If each individual is modeled as an algorithm (which is not too far-fetched a claim: big data and the government model individual users’ behavior in this way), how do these individual algorithms interact? I think Foucault’s work is particularly helpful on this count. As he reads the American neoliberals (Becker, the Chicago School, etc.), they think an individual makes choices in “pursu[it of] his own interest” (270); “interest” is the metaphor for the overarching logic or rationality that systematizes discrete choices. And, as I’ve just shown above, that rationality can be modeled algorithmically. Thinking about interest algorithmically, that is, as wave-form shaped probability functions, helps us understand what Foucault means when he says that neoliberals think individual interest “converges spontaneously with the interest of others” (270).

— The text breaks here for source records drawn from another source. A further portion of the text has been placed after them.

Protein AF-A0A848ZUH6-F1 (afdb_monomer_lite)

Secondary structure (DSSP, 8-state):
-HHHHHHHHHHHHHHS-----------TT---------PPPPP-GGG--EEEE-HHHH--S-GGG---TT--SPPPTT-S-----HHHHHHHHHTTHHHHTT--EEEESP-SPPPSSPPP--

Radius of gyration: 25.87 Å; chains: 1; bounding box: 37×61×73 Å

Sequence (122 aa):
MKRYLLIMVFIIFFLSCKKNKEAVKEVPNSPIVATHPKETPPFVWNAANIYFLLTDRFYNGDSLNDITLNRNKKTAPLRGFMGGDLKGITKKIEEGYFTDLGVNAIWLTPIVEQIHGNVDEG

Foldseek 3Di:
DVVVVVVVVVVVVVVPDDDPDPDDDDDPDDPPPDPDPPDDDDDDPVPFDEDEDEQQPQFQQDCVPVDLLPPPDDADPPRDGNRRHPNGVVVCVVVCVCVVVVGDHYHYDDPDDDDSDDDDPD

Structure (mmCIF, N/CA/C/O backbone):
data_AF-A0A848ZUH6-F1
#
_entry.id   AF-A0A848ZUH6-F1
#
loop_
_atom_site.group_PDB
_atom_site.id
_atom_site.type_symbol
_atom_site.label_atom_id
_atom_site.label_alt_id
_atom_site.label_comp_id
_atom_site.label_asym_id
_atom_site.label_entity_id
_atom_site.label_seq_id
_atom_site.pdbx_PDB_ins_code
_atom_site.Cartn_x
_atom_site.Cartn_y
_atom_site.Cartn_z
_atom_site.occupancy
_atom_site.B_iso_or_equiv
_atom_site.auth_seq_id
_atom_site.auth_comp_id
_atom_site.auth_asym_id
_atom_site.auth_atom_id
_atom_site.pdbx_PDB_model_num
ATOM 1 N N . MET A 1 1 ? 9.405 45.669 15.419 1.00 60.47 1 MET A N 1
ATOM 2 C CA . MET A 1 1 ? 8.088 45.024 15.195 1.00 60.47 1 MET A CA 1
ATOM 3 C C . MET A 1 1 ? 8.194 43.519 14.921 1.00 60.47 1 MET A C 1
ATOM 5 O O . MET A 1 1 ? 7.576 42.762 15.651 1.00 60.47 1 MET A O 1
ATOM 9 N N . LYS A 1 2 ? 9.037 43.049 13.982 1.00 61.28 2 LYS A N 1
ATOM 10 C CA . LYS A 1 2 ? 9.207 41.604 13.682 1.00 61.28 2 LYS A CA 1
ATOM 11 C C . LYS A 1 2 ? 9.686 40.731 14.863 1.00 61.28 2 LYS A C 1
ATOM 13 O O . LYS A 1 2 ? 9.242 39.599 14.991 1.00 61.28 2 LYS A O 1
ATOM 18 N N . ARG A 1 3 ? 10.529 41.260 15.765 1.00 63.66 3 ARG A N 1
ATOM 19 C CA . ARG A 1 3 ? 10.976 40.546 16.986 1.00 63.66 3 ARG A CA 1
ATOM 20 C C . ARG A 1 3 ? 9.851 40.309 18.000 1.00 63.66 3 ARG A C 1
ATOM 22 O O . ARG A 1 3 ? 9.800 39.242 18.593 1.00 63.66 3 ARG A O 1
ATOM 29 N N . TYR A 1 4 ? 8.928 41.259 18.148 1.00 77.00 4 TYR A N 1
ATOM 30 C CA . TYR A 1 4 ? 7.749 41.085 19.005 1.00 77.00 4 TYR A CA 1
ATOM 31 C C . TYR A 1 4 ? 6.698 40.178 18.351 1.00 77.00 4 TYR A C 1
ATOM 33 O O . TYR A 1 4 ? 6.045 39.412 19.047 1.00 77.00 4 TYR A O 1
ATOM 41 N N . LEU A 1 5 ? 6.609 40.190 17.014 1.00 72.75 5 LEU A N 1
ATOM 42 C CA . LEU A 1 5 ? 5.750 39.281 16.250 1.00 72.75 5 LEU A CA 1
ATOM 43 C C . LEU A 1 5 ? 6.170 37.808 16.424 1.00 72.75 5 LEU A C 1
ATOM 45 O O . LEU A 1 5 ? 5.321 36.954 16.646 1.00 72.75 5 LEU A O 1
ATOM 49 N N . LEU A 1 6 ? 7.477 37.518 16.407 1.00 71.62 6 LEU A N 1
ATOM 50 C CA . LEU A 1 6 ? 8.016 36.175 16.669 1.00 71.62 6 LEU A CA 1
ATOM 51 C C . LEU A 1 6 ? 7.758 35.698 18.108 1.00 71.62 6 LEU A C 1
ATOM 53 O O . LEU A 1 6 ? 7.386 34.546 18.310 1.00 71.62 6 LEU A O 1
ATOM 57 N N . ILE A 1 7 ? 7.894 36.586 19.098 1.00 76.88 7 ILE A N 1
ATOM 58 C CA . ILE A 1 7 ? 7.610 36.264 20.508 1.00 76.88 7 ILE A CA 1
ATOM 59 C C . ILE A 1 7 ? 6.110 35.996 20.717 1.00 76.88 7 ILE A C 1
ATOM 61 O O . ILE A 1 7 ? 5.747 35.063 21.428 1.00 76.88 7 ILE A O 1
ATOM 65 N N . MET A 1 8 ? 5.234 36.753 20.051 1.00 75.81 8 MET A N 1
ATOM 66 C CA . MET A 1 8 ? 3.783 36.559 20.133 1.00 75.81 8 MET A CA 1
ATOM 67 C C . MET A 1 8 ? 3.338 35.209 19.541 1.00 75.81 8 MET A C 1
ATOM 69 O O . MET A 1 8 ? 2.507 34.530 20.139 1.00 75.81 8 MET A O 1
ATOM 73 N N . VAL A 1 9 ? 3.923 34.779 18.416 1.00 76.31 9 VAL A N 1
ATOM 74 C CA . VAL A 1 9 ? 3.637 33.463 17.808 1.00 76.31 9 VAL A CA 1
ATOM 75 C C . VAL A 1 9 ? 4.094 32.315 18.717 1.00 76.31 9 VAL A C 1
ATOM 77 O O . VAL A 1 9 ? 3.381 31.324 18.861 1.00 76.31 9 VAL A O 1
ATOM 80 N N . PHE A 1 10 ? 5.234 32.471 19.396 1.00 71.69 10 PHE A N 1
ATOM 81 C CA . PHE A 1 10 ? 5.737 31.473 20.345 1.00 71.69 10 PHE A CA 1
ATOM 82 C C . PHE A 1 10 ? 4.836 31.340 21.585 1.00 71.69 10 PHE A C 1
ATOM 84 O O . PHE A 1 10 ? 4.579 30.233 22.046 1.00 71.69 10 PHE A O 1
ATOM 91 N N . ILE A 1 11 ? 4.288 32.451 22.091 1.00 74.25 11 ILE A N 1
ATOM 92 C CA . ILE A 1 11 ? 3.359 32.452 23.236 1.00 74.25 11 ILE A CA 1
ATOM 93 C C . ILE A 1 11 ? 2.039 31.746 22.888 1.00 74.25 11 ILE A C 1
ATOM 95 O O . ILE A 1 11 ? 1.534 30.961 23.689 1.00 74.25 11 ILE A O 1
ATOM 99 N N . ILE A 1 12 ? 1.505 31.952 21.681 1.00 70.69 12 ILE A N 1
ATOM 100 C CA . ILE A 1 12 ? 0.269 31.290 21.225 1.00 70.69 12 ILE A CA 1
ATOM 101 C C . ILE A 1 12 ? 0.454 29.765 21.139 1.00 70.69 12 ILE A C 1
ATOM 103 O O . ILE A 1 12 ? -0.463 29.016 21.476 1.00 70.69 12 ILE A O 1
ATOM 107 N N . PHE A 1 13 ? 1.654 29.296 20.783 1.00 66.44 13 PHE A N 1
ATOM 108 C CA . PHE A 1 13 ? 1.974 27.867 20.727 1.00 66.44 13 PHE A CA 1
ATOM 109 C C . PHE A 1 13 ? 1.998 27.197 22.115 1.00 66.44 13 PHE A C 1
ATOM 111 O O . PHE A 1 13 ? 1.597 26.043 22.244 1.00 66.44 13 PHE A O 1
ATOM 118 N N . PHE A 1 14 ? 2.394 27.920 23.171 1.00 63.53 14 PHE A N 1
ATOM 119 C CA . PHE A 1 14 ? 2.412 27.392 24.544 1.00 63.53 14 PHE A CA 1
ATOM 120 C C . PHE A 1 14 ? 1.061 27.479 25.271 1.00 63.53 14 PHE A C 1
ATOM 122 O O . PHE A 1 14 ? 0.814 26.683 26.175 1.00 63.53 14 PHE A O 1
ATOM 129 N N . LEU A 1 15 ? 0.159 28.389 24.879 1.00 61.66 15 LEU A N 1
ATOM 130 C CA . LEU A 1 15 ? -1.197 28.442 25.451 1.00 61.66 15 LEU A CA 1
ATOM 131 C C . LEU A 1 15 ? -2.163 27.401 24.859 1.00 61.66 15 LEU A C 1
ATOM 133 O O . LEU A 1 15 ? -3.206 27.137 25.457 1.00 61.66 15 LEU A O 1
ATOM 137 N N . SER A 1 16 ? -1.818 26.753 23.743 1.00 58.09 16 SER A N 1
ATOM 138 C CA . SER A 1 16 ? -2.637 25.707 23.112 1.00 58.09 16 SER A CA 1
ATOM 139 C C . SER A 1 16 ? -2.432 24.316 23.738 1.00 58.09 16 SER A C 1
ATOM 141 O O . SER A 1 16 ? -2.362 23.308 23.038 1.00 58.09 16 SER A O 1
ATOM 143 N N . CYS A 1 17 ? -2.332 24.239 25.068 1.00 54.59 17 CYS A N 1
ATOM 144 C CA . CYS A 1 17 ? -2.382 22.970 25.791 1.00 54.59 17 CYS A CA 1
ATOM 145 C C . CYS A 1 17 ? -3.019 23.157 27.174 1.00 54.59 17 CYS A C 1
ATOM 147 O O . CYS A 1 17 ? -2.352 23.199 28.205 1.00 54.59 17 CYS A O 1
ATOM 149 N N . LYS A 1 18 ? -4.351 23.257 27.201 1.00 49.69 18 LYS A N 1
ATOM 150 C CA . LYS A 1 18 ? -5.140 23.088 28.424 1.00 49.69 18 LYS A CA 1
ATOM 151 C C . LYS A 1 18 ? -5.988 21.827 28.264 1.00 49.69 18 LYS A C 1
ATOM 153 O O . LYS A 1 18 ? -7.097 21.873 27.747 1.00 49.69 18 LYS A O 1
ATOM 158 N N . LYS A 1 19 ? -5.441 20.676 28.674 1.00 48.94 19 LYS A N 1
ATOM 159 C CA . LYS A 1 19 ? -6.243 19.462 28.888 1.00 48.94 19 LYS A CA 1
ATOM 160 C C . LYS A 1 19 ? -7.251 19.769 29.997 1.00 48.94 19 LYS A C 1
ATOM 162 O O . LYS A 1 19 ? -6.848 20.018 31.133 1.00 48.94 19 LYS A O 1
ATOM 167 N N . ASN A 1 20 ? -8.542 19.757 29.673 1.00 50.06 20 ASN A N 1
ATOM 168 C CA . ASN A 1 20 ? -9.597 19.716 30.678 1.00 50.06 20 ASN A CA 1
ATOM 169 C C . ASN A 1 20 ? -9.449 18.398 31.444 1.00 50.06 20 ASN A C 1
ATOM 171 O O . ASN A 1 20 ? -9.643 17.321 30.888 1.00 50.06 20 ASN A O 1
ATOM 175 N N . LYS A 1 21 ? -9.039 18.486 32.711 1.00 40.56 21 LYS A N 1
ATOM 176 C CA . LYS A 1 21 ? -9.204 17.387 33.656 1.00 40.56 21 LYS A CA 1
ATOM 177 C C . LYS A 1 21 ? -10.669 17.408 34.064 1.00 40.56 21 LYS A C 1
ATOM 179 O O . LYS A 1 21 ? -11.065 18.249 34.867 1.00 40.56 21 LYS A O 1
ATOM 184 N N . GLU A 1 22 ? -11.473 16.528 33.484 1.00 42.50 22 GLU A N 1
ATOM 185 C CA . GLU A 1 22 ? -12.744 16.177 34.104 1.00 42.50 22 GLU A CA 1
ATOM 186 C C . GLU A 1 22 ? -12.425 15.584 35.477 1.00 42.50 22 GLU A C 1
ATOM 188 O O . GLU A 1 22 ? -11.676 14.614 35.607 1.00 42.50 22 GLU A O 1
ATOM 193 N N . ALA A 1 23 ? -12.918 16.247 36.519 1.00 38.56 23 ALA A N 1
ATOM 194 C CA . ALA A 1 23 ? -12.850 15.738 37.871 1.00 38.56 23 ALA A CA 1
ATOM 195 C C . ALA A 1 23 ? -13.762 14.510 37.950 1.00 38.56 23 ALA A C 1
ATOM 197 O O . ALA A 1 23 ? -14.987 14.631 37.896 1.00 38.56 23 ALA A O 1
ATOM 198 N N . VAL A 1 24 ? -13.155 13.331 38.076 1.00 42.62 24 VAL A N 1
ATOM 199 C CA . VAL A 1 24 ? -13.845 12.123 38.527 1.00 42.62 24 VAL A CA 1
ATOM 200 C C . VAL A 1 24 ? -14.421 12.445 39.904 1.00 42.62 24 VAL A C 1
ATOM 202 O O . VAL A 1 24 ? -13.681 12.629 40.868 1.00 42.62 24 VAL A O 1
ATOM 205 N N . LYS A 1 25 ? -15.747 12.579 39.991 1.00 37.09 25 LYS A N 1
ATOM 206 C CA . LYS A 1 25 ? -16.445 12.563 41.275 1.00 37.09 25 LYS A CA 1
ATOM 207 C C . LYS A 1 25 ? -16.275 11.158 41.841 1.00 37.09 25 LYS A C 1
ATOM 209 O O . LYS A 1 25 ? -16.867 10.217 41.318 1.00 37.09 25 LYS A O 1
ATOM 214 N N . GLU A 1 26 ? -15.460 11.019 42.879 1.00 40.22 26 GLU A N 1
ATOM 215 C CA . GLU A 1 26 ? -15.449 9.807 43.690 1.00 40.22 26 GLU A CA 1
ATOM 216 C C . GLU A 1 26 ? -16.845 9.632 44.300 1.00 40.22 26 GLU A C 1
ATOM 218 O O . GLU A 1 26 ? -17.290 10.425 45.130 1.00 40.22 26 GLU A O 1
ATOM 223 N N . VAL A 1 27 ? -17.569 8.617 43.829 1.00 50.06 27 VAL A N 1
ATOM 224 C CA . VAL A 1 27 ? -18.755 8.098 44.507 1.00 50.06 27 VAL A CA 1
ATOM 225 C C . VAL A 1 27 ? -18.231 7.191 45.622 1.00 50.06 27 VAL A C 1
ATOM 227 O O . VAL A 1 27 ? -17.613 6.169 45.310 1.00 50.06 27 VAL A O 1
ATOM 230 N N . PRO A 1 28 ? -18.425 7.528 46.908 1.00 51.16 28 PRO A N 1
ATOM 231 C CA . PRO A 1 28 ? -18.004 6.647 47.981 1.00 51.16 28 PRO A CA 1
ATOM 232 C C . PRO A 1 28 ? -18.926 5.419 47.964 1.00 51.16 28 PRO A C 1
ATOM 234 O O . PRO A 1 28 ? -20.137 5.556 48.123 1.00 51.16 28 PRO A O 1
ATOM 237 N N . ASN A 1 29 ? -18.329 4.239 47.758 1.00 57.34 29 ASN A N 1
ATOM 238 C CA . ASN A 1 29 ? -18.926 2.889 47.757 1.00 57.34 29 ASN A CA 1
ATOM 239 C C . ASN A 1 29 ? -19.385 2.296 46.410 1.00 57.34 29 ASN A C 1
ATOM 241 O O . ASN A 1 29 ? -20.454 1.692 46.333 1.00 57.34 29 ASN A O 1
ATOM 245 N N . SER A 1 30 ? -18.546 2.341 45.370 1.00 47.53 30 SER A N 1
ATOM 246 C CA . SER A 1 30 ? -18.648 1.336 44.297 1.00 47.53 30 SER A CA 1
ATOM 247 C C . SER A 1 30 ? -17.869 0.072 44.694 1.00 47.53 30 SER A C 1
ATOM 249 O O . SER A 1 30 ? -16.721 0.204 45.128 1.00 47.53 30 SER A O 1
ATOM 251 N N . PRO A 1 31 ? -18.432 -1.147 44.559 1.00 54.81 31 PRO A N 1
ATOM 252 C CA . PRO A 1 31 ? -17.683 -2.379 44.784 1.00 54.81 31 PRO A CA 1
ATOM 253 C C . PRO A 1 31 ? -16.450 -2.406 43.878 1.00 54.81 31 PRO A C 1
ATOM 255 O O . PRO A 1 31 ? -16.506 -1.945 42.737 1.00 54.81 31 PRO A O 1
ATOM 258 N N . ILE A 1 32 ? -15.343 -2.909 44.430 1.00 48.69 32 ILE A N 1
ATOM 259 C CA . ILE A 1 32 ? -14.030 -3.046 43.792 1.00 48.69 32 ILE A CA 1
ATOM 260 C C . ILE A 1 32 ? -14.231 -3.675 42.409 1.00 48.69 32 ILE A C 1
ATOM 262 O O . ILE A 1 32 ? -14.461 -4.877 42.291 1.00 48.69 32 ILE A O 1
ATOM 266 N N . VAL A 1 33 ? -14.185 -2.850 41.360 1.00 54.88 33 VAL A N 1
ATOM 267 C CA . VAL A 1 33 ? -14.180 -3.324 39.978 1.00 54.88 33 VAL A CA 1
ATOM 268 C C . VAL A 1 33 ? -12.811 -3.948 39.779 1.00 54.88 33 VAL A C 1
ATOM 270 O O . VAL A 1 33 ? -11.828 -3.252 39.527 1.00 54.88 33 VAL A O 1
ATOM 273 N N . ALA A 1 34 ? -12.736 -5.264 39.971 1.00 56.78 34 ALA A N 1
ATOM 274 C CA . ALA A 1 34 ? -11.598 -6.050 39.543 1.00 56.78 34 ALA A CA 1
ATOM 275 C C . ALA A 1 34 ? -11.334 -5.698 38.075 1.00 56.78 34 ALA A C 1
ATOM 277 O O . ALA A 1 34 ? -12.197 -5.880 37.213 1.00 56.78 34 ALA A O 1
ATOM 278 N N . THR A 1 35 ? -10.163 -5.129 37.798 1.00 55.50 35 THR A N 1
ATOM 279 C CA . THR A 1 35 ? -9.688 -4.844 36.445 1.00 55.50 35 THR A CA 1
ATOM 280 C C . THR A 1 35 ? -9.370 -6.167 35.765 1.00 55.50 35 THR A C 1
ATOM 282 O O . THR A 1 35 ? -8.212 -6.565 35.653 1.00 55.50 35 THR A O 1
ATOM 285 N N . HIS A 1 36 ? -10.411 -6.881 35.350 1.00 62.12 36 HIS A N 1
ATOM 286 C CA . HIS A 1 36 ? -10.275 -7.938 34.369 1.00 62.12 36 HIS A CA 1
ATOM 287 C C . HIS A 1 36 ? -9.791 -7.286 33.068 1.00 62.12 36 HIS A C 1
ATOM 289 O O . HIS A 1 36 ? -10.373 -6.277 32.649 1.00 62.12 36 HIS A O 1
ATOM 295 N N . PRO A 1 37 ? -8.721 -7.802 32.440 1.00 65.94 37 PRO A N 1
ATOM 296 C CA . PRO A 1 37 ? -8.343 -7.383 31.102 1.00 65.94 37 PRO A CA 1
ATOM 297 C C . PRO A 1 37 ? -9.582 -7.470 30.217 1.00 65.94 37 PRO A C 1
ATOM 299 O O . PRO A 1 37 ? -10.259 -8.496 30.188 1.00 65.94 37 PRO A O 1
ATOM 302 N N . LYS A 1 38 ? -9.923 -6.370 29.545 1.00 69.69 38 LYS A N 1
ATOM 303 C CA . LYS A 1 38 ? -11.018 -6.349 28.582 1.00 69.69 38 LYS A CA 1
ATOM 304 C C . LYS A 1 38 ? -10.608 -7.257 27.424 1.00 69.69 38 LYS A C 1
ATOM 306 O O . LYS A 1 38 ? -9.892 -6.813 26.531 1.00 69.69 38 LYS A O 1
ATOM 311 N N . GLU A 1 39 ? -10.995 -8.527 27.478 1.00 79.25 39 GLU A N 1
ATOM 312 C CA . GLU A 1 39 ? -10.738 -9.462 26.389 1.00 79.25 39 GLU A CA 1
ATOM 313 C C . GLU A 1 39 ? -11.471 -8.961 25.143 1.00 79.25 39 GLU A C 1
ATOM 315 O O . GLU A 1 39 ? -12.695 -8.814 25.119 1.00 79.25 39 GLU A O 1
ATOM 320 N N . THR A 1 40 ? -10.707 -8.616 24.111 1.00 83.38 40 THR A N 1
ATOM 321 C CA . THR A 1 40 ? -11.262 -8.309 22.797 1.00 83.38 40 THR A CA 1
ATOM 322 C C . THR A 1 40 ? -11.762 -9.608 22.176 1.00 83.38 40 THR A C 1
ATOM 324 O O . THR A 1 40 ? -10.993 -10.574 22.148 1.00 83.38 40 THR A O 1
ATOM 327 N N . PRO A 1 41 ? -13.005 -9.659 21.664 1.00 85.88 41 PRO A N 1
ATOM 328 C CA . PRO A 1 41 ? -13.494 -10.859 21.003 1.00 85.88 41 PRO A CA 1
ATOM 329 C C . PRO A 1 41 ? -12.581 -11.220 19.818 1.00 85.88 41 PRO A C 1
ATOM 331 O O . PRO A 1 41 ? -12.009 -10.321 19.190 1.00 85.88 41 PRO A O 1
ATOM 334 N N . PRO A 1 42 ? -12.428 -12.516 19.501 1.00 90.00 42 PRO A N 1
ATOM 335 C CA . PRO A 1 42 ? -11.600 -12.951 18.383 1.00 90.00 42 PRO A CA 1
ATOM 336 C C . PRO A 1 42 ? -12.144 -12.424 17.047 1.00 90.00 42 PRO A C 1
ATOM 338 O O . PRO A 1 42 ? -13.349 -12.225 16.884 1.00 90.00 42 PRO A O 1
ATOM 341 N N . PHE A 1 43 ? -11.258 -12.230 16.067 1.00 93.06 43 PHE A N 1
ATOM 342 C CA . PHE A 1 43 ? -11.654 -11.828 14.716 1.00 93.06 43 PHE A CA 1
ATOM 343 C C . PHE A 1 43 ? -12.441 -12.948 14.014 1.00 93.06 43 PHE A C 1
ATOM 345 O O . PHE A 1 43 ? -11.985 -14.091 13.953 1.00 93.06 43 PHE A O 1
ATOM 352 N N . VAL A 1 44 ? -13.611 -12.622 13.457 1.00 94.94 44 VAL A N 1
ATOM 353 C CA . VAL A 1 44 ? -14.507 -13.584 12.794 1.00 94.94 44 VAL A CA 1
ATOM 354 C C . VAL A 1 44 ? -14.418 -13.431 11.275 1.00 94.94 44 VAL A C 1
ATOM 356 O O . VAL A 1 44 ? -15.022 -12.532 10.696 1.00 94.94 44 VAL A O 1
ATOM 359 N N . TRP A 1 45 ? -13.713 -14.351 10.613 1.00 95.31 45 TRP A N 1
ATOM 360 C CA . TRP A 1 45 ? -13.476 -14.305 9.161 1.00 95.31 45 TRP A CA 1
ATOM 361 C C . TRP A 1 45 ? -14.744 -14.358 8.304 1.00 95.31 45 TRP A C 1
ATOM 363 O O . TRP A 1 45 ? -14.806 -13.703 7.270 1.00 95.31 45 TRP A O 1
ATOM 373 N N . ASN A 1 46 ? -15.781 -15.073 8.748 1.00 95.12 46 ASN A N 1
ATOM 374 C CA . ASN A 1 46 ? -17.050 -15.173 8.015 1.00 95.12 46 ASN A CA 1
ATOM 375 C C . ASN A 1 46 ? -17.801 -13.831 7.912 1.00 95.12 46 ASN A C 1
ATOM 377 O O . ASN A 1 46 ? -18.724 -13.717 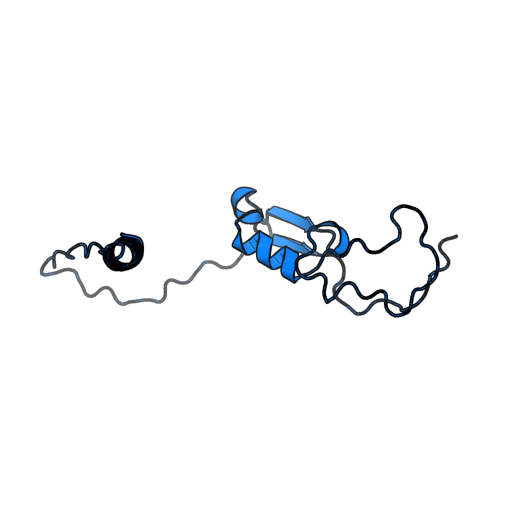7.113 1.00 95.12 46 ASN A O 1
ATOM 381 N N . ALA A 1 47 ? -17.424 -12.836 8.722 1.00 94.38 47 ALA A N 1
ATOM 382 C CA . ALA A 1 47 ? -17.979 -11.484 8.714 1.00 94.38 47 ALA A CA 1
ATOM 383 C C . ALA A 1 47 ? -16.959 -10.434 8.221 1.00 94.38 47 ALA A C 1
ATOM 385 O O . ALA A 1 47 ? -17.122 -9.239 8.477 1.00 94.38 47 ALA A O 1
ATOM 386 N N . ALA A 1 48 ? -15.877 -10.863 7.562 1.00 96.88 48 ALA A N 1
ATOM 387 C CA . ALA A 1 48 ? -14.854 -9.955 7.062 1.00 96.88 48 ALA A CA 1
ATOM 388 C C . ALA A 1 48 ? -15.312 -9.231 5.786 1.00 96.88 48 ALA A C 1
ATOM 390 O O . ALA A 1 48 ? -15.723 -9.858 4.809 1.00 96.88 48 ALA A O 1
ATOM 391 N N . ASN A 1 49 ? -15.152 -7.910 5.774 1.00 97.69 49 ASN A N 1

What does it mean to “converge spontaneously”? Well, if we take individual interests as wave-forms, these wave forms will have their own periodicity, their own frequency. In general, individual periods will be out of phase. But, if left to run independently over time, individual frequencies will synch up and fall in phase, like windshield wipers on a bus. These individual frequencies will converge spontaneously with one another. Phase convergence is how contemporary acoustics understands harmony: when tones and their overtones fall in phase, we hear consonances; when tones and overtones are too significantly out of phase, we hear dissonances.  “The will of each harmonizes spontaneously with the will and interest of others” (275) because like sound waves, algorithmically-modeled individual behaviors will fall in phase and out of phase with one another. [4] Though seemingly spontaneous, the phasing isn’t random–it’s the effect of predictable responses to material conditions (just as, for example, the two tapes in Reich’s “It’s Gonna Rain” slide in and out of phase because of minute differences in the materiality of the tape players and the tapes themselves).

So, this long tangent about algorithms and social harmony is both an example of the benefits of having a precise definition of neoliberalism. This specific definition of neoliberalism helped me draw correlations among neoliberal epistemontology–everything is a deregulated, financialized market–and the increasing centrality of algorithms to contemporary society. Moreover, Foucault’s language of harmonization helps me  fill what Kate Crawford has called the “metaphor gap” in understanding/theorizing how algorithmic media/culture industries work.

 

[1] As Foucault explains in Birth of Biopolitics: “Liberalism in America is a whole way of being and thinking” (218).

[2] As Stuart Hall notes, “Actual markets do not work that way” (20). Neoliberalism (like classical liberalism) is an ideal theory: this “free market” is an ideal-as-idealized model, a top-down picture of how things ought to work in perfect conditions. It is not a bottom-up description of how markets actually work in imperfect conditions.

[3] As Foucault explains, this market-thinking “means taking this social fabric and arranging things so that it can be broken down, subdivided, and reduced, not according to the grain of individuals, but according to the grain of enterprises…the framework of a multiplicity of diverse enterprises connected up to and entangled with each other” (241).

[4] This point is too technical to really develop in this venue, but it’s something I’m working on for my next book: this model of social harmony  is very different from the classically liberal model of social harmony. Neoliberal social ‘harmony’ doesn’t eliminate dissonance; rather, it understands out-of-phaseness/dissonance as pervasive. It’s only “spontaneously” and by chance that consonant convergences occur. The point is to find phenomena that are predictably in (and out) of phase. Classically liberal theories of social harmony treats dissonance as something that must be assimilated and/or eliminated (Susan McClary’s work on tonality here is important; see also my Philosophy Today piece on Kristeva’s interpretation of Don Giovanni). All this is to say that theories of social harmony track musical understandings of harmony–you could almost say neoliberalism offers a post-tonal theory of social harmony (perhaps to match its post-identity politics).